Energy Development in the Amazon

Brazil’s energy mix encompasses 82 per cent hydroelectricity, followed by 7 per cent biomass, 5 per cent natural gas, 3 per cent nuclear, 2 per cent petroleum, and 1 per cent coal. While this energy mix is shifting due to urbanization, international trade, and climate conditions, the long-term dependence on hydroelectricity and the growing usage of biomass make these two forms of energy some of the most important to understand.

Brazil has long been dependent on hydroelectricity for the majority of its energy supply. The country has the third largest installed hydroelectric capacity in the world and sees the Amazon as the hydroelectric frontier (da Silva Soito and Freitas 2011). Planning for power generation is therefore generally based on hydroelectric capacity. However, in the past four to five years, hydroelectricity has generated less energy than projected resulting in difficulties in supplying the base load for the economy and also meeting increasing economic growth. As a result, several other forms of energy have advanced in the country, including oil, natural gas, and several other types of renewable energy, particularly solar and wind. Biomass has also grown to 7 per cent of all energy resources resulting in the Amazonian energy mix being focused in these two areas—see McCormick (2016: figure.1). Installations planned in the next eight years will be predominately large dams, small dams, and biomass, in that order of investment. Two areas of petroleum extraction have been developed already. Several ethanol plants will be developed in the north and eastern part of the region. While hydroelectricity is planned across the region, biomass is planned largely for the frontier region in the southern Amazon and one installation in the northern Amazon. The exact number of installations planned is a point of disagreement amongst experts and officials. Figure 1 in McCormick (2016), which is translated from the national energy plan for 2024, or the most recent documentation of energy planning, reflects the planning of five new large dams. However, some other studies have argued that there are up to thirty new dams being planned.

Since the installation of the democratic government, only one large dam complex has been completed in the Amazon. The Rio Madeira Dam complex, constituted by the Santo Antonio and Jirau Dams, are being built in the western Amazon. The dams have an expected 3,150 MW installed capacity that will be consumed in the northern and southern regions of the country. They have had multiple negative localized consequences, such as displacing local indigenous people, threatening the migration of fish populations, and destroying the habitats for multiple species. Most importantly, however, the dam complex reservoirs are meant to be a part of a series of waterways facilitating the export of soy grown in the region (Fearnside 2014). The dam complex began commercial production in 2012, but the second of the two, Santo Antonio, is not yet complete. The second large dam that has been proposed since the 1980s and recently has neared completion is the Belo Monte Dam near Altamira in the western Amazon. Belo Monte will be the third largest dam in the world. It is the most controversial dam project in the history of Brazil and has resulted in numerous violations of human rights laws.
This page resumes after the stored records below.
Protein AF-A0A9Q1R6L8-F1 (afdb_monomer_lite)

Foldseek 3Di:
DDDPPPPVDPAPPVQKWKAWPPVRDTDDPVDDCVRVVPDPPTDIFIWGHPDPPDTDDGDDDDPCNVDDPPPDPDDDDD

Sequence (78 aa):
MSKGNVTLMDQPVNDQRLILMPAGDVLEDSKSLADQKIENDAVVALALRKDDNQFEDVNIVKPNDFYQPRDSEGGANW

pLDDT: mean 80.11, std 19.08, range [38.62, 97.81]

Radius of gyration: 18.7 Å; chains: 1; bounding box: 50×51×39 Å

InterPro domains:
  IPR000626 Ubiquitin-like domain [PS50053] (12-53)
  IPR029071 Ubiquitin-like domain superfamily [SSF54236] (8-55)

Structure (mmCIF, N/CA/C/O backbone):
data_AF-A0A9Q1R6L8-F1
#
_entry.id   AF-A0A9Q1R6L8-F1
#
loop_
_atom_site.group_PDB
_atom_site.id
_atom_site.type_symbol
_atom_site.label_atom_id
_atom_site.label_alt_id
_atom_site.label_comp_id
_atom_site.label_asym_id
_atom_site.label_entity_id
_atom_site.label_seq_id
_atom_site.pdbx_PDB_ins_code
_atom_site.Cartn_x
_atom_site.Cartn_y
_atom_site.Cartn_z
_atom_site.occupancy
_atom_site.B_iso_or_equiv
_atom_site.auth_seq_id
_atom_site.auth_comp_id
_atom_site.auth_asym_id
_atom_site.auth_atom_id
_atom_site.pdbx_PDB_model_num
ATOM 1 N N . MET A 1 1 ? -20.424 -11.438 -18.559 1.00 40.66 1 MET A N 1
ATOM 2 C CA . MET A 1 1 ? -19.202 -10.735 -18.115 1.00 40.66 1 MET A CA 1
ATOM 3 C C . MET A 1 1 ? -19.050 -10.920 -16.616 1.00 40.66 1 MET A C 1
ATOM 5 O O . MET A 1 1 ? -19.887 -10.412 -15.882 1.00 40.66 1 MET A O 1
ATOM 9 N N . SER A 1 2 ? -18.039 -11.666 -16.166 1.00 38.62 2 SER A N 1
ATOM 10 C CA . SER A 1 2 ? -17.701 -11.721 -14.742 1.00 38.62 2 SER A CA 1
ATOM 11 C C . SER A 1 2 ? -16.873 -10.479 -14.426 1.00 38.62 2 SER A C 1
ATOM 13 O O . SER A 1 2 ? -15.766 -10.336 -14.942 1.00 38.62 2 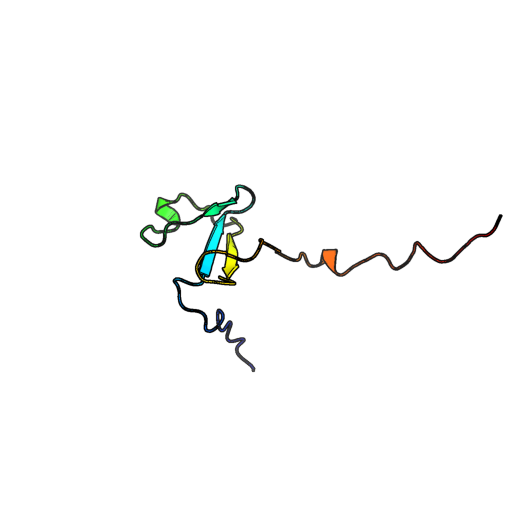SER A O 1
ATOM 15 N N . LYS A 1 3 ? -17.438 -9.530 -13.673 1.00 48.22 3 LYS A N 1
ATOM 16 C CA . LYS A 1 3 ? -16.631 -8.477 -13.055 1.00 48.22 3 LYS A CA 1
ATOM 17 C C . LYS A 1 3 ? -15.720 -9.200 -12.075 1.00 48.22 3 LYS A C 1
ATOM 19 O O . LYS A 1 3 ? -16.226 -9.847 -11.163 1.00 48.22 3 LYS A O 1
ATOM 24 N N . GLY A 1 4 ? -14.411 -9.152 -12.305 1.00 40.56 4 GLY A N 1
ATOM 25 C CA . GLY A 1 4 ? -13.442 -9.602 -11.319 1.00 40.56 4 GLY A CA 1
ATOM 26 C C . GLY A 1 4 ? -13.639 -8.764 -10.065 1.00 40.56 4 GLY A C 1
ATOM 27 O O . GLY A 1 4 ? -13.135 -7.648 -9.987 1.00 40.56 4 GLY A O 1
ATOM 28 N N . ASN A 1 5 ? -14.429 -9.270 -9.120 1.00 41.09 5 ASN A N 1
ATOM 29 C CA . ASN A 1 5 ? -14.342 -8.829 -7.745 1.00 41.09 5 ASN A CA 1
ATOM 30 C C . ASN A 1 5 ? -12.932 -9.215 -7.317 1.00 41.09 5 ASN A C 1
ATOM 32 O O . ASN A 1 5 ? -12.652 -10.381 -7.047 1.00 41.09 5 ASN A O 1
ATOM 36 N N . VAL A 1 6 ? -12.034 -8.235 -7.298 1.00 46.06 6 VAL A N 1
ATOM 37 C CA . VAL A 1 6 ? -10.901 -8.279 -6.386 1.00 46.06 6 VAL A CA 1
ATOM 38 C C . VAL A 1 6 ? -11.540 -8.154 -5.010 1.00 46.06 6 VAL A C 1
ATOM 40 O O . VAL A 1 6 ? -11.651 -7.062 -4.460 1.00 46.06 6 VAL A O 1
ATOM 43 N N . THR A 1 7 ? -12.075 -9.259 -4.493 1.00 46.25 7 THR A N 1
ATOM 44 C CA . THR A 1 7 ? -12.292 -9.398 -3.062 1.00 46.25 7 THR A CA 1
ATOM 45 C C . THR A 1 7 ? -10.882 -9.378 -2.496 1.00 46.25 7 THR A C 1
ATOM 47 O O . THR A 1 7 ? -10.224 -10.413 -2.417 1.00 46.25 7 THR A O 1
ATOM 50 N N . LEU A 1 8 ? -10.354 -8.170 -2.256 1.00 56.03 8 LEU A N 1
ATOM 51 C CA . LEU A 1 8 ? -9.247 -7.973 -1.334 1.00 56.03 8 LEU A CA 1
ATOM 52 C C . LEU A 1 8 ? -9.658 -8.792 -0.118 1.00 56.03 8 LEU A C 1
ATOM 54 O O . LEU A 1 8 ? -10.761 -8.600 0.390 1.00 56.03 8 LEU A O 1
ATOM 58 N N . MET A 1 9 ? -8.872 -9.830 0.140 1.00 59.94 9 MET A N 1
ATOM 59 C CA . MET A 1 9 ? -9.225 -11.015 0.915 1.00 59.94 9 MET A CA 1
ATOM 60 C C . MET A 1 9 ? -10.011 -10.631 2.175 1.00 59.94 9 MET A C 1
ATOM 62 O O . MET A 1 9 ? -9.715 -9.587 2.747 1.00 59.94 9 MET A O 1
ATOM 66 N N . ASP A 1 10 ? -10.984 -11.448 2.602 1.00 66.88 10 ASP A N 1
ATOM 67 C CA . ASP A 1 10 ? -11.872 -11.228 3.770 1.00 66.88 10 ASP A CA 1
ATOM 68 C C . ASP A 1 10 ? -11.130 -11.162 5.137 1.00 66.88 10 ASP A C 1
ATOM 70 O O . ASP A 1 10 ? -11.633 -11.602 6.169 1.00 66.88 10 ASP A O 1
ATOM 74 N N . GLN A 1 11 ? -9.905 -10.644 5.162 1.00 74.81 11 GLN A N 1
ATOM 75 C CA . GLN A 1 11 ? -9.084 -10.400 6.330 1.00 74.81 11 GLN A CA 1
ATOM 76 C C . GLN A 1 11 ? -9.351 -8.989 6.869 1.00 74.81 11 GLN A C 1
ATOM 78 O O . GLN A 1 11 ? -9.397 -8.033 6.087 1.00 74.81 11 GLN A O 1
ATOM 83 N N . PRO A 1 12 ? -9.494 -8.817 8.192 1.00 86.88 12 PRO A N 1
ATOM 84 C CA . PRO A 1 12 ? -9.572 -7.500 8.815 1.00 86.88 12 PRO A CA 1
ATOM 85 C C . PRO A 1 12 ? -8.402 -6.597 8.401 1.00 86.88 12 PRO A C 1
ATOM 87 O O . PRO A 1 12 ? -7.299 -7.076 8.167 1.00 86.88 12 PRO A O 1
ATOM 90 N N . VAL A 1 13 ? -8.605 -5.276 8.376 1.00 86.62 13 VAL A N 1
ATOM 91 C CA . VAL A 1 13 ? -7.531 -4.306 8.060 1.00 86.62 13 VAL A CA 1
ATOM 92 C C . VAL A 1 13 ? -6.319 -4.483 8.983 1.00 86.62 13 VAL A C 1
ATOM 94 O O . VAL A 1 13 ? -5.186 -4.431 8.526 1.00 86.62 13 VAL A O 1
ATOM 97 N N . ASN A 1 14 ? -6.551 -4.807 10.259 1.00 89.81 14 ASN A N 1
ATOM 98 C CA . ASN A 1 14 ? -5.492 -5.070 11.245 1.00 89.81 14 ASN A CA 1
ATOM 99 C C . ASN A 1 14 ? -4.655 -6.326 10.939 1.00 89.81 14 ASN A C 1
ATOM 101 O O . ASN A 1 14 ? -3.622 -6.564 11.571 1.00 89.81 14 ASN A O 1
ATOM 105 N N . ASP A 1 15 ? -5.121 -7.148 10.005 1.00 92.00 15 ASP A N 1
ATOM 106 C CA . ASP A 1 15 ? -4.514 -8.409 9.592 1.00 92.00 15 ASP A CA 1
ATOM 107 C C . ASP A 1 15 ? -3.831 -8.238 8.227 1.00 92.00 15 ASP A C 1
ATOM 109 O O . ASP A 1 15 ? -3.367 -9.204 7.627 1.00 92.00 15 ASP A O 1
ATOM 113 N N . GLN A 1 16 ? -3.749 -6.997 7.743 1.00 92.50 16 GLN A N 1
ATOM 114 C CA . GLN A 1 16 ? -3.122 -6.609 6.493 1.00 92.50 16 GLN A CA 1
ATOM 115 C C . GLN A 1 16 ? -2.009 -5.601 6.765 1.00 92.50 16 GLN A C 1
ATOM 117 O O . GLN A 1 16 ? -2.065 -4.799 7.696 1.00 92.50 16 GLN A O 1
ATOM 122 N N . ARG A 1 17 ? -0.973 -5.639 5.932 1.00 93.94 17 ARG A N 1
ATOM 123 C CA . ARG A 1 17 ? 0.108 -4.663 5.953 1.00 93.94 17 ARG A CA 1
ATOM 124 C C . ARG A 1 17 ? 0.505 -4.309 4.534 1.00 93.94 17 ARG A C 1
ATOM 126 O O . ARG A 1 17 ? 0.803 -5.197 3.736 1.00 93.94 17 ARG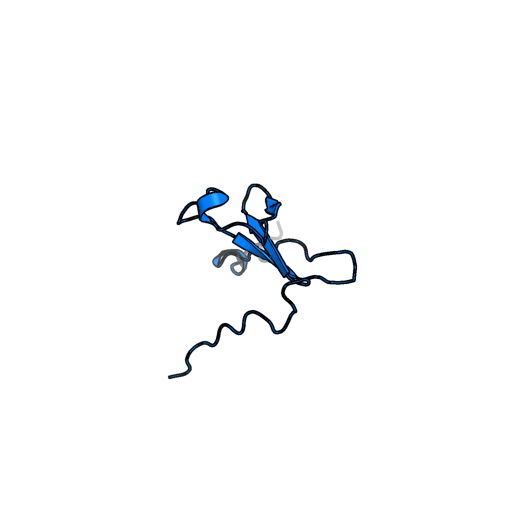 A O 1
ATOM 133 N N . LEU A 1 18 ? 0.530 -3.013 4.246 1.00 95.31 18 LEU A N 1
ATOM 134 C CA . LEU A 1 18 ? 1.049 -2.484 2.993 1.00 95.31 18 LEU A CA 1
ATOM 135 C C . LEU A 1 18 ? 2.526 -2.131 3.157 1.00 95.31 18 LEU A C 1
ATOM 137 O O . LEU A 1 18 ? 2.901 -1.452 4.113 1.00 95.31 18 LEU A O 1
ATOM 141 N N . ILE A 1 19 ? 3.362 -2.617 2.242 1.00 96.44 19 ILE A N 1
ATOM 142 C CA . ILE A 1 19 ? 4.820 -2.480 2.308 1.00 96.44 19 ILE A CA 1
ATOM 143 C C . ILE A 1 19 ? 5.329 -1.906 0.985 1.00 96.44 19 ILE A C 1
ATOM 145 O O . ILE A 1 19 ? 5.085 -2.479 -0.077 1.00 96.44 19 ILE A O 1
ATOM 149 N N . LEU A 1 20 ? 6.040 -0.782 1.034 1.00 96.62 20 LEU A N 1
ATOM 150 C CA . LEU A 1 20 ? 6.630 -0.143 -0.137 1.00 96.62 20 LEU A CA 1
ATOM 151 C C . LEU A 1 20 ? 7.858 -0.921 -0.619 1.00 96.62 20 LEU A C 1
ATOM 153 O O . LEU A 1 20 ? 8.831 -1.101 0.114 1.00 96.62 20 LEU A O 1
ATOM 157 N N . MET A 1 21 ? 7.847 -1.337 -1.882 1.00 94.62 21 MET A N 1
ATOM 158 C CA . MET A 1 21 ? 8.960 -2.052 -2.502 1.00 94.62 21 MET A CA 1
ATOM 159 C C . MET A 1 21 ? 9.878 -1.098 -3.284 1.00 94.62 21 MET A C 1
ATOM 161 O O . MET A 1 21 ? 9.391 -0.146 -3.892 1.00 94.62 21 MET A O 1
ATOM 165 N N . PRO A 1 22 ? 11.200 -1.359 -3.334 1.00 91.62 22 PRO A N 1
ATOM 166 C CA . PRO A 1 22 ? 11.924 -2.449 -2.670 1.00 91.62 22 PRO A CA 1
ATOM 167 C C . PRO A 1 22 ? 12.419 -2.092 -1.256 1.00 91.62 22 PRO A C 1
ATOM 169 O O . PRO A 1 22 ? 13.116 -2.900 -0.651 1.00 91.62 22 PRO A O 1
ATOM 172 N N . ALA A 1 23 ? 12.114 -0.890 -0.756 1.00 91.75 23 ALA A N 1
ATOM 173 C CA . ALA A 1 23 ? 12.649 -0.374 0.505 1.00 91.75 23 ALA A CA 1
ATOM 174 C C . ALA A 1 23 ? 12.245 -1.217 1.729 1.00 91.75 23 ALA A C 1
ATOM 176 O O . ALA A 1 23 ? 13.026 -1.347 2.666 1.00 91.75 23 ALA A O 1
ATOM 177 N N . GLY A 1 24 ? 11.057 -1.828 1.694 1.00 93.38 24 GLY A N 1
ATOM 178 C CA . GLY A 1 24 ? 10.513 -2.621 2.797 1.00 93.38 24 GLY A CA 1
ATOM 179 C C . GLY A 1 24 ? 9.793 -1.786 3.858 1.00 93.38 24 GLY A C 1
ATOM 180 O O . GLY A 1 24 ? 9.438 -2.319 4.909 1.00 93.38 24 GLY A O 1
ATOM 181 N N . ASP A 1 25 ? 9.563 -0.497 3.594 1.00 95.88 25 ASP A N 1
ATOM 182 C CA . ASP A 1 25 ? 8.895 0.408 4.528 1.00 95.88 25 ASP A CA 1
ATOM 183 C C . ASP A 1 25 ? 7.407 0.073 4.650 1.00 95.88 25 ASP A C 1
ATOM 185 O O . ASP A 1 25 ? 6.703 -0.091 3.654 1.00 95.88 25 ASP A O 1
ATOM 189 N N . VAL A 1 26 ? 6.914 -0.009 5.883 1.00 96.00 26 VAL A N 1
ATOM 190 C CA . VAL A 1 26 ? 5.493 -0.242 6.164 1.00 96.00 26 VAL A CA 1
ATOM 191 C C . VAL A 1 26 ? 4.736 1.076 6.069 1.00 96.00 26 VAL A C 1
ATOM 193 O O . VAL A 1 26 ? 5.127 2.049 6.710 1.00 96.00 26 VAL A O 1
ATOM 196 N N . LEU A 1 27 ? 3.644 1.099 5.304 1.00 96.81 27 LEU A N 1
ATOM 197 C CA . LEU A 1 27 ? 2.804 2.288 5.185 1.00 96.81 27 LEU A CA 1
ATOM 198 C C . LEU A 1 27 ? 1.982 2.514 6.458 1.00 96.81 27 LEU A C 1
ATOM 200 O O . LEU A 1 27 ? 1.495 1.576 7.087 1.00 96.81 27 LEU A O 1
ATOM 204 N N . GLU A 1 28 ? 1.814 3.781 6.821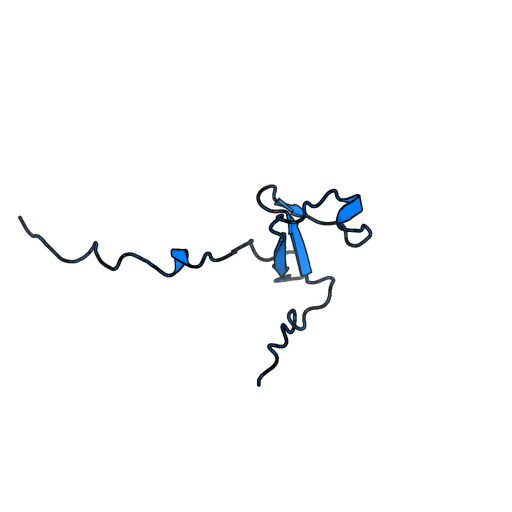 1.00 96.81 28 GLU A N 1
ATOM 205 C CA . GLU A 1 28 ? 1.012 4.213 7.960 1.00 96.81 28 GLU A CA 1
ATOM 206 C C . GLU A 1 28 ? -0.460 4.376 7.555 1.00 96.81 28 GLU A C 1
ATOM 208 O O . GLU A 1 28 ? -0.782 5.211 6.708 1.00 96.81 28 GLU A O 1
ATOM 213 N N . ASP A 1 29 ? -1.365 3.654 8.222 1.00 94.12 29 ASP A N 1
ATOM 214 C CA . ASP A 1 29 ? -2.815 3.694 7.953 1.00 94.12 29 ASP A CA 1
ATOM 215 C C . ASP A 1 29 ? -3.442 5.086 8.137 1.00 94.12 29 ASP A C 1
ATOM 217 O O . ASP A 1 29 ? -4.482 5.402 7.561 1.00 94.12 29 ASP A O 1
ATOM 221 N N . SER A 1 30 ? -2.823 5.930 8.966 1.00 96.69 30 SER A N 1
ATOM 222 C CA . SER A 1 30 ? -3.322 7.268 9.296 1.00 96.69 30 SER A CA 1
ATOM 223 C C . SER A 1 30 ? -2.972 8.336 8.256 1.00 96.69 30 SER A C 1
ATOM 225 O O . SER A 1 30 ? -3.454 9.466 8.368 1.00 96.69 30 SER A O 1
ATOM 227 N N . LYS A 1 31 ? -2.139 8.013 7.260 1.00 96.00 31 LYS A N 1
ATOM 228 C CA . LYS A 1 31 ? -1.629 8.967 6.270 1.00 96.00 31 LYS A CA 1
ATOM 229 C C . LYS A 1 31 ? -2.082 8.604 4.866 1.00 96.00 31 LYS A C 1
ATOM 231 O O . LYS A 1 31 ? -2.152 7.435 4.497 1.00 96.00 31 LYS A O 1
ATOM 236 N N . SER A 1 32 ? -2.309 9.619 4.034 1.00 96.44 32 SER A N 1
ATOM 237 C CA . SER A 1 32 ? -2.531 9.374 2.610 1.00 96.44 32 SER A CA 1
ATOM 238 C C . SER A 1 32 ? -1.247 8.884 1.928 1.00 96.44 32 SER A C 1
ATOM 240 O O . SER A 1 32 ? -0.137 9.100 2.421 1.00 96.44 32 SER A O 1
ATOM 242 N N . LEU A 1 33 ? -1.384 8.261 0.756 1.00 95.88 33 LEU A N 1
ATOM 243 C CA . LEU A 1 33 ? -0.233 7.881 -0.072 1.00 95.88 33 LEU A CA 1
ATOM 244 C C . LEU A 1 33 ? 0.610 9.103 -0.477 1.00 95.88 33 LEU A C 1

The second largest source of energy in Brazil is biomass. While biomass can be developed in many parts of the country, depending on the type, biomass development in the Amazon has traditionally come from the centre-west region and the north, focused on large-scale conversion of pasture and/or rainforest to crops of carbohydrates, such as sugar cane, soy, and palm. It has grown as an area of investment in recent years with promising future growth (Lora and Andrade 2009). There are several major forms of biomass: sugarcane, soy, switchgrass, and wood. While 61 per cent of Brazil’s land is forest, 1 per cent is used for sugarcane, 0.8 per cent is manually forested, and 3.25 per cent is used for soy bean planting (Colodette etal. 2014). Recently, sugar cane has been one of the forms resulting in approximately 30 million tons of sugar and 20 million tons of ethanol annually (Griffin and Scandiffio 2009). Wood production for charcoal, firewood, wood chips, and soy (Walter, Dolzan, and Piacente 2006) has been based around several types of trees, such as eucalyptus and acacia, that can be produced across the country. The development of soy (along with cattle ranching) has been cited as a primary driver of deforestation (Soares-Filho et al. 2006). Other forms of biomass have been found to drive deforestation, although some of these resources can be developed in locations outside of both the legal Amazon and the frontier area, resulting in less deforestation risk.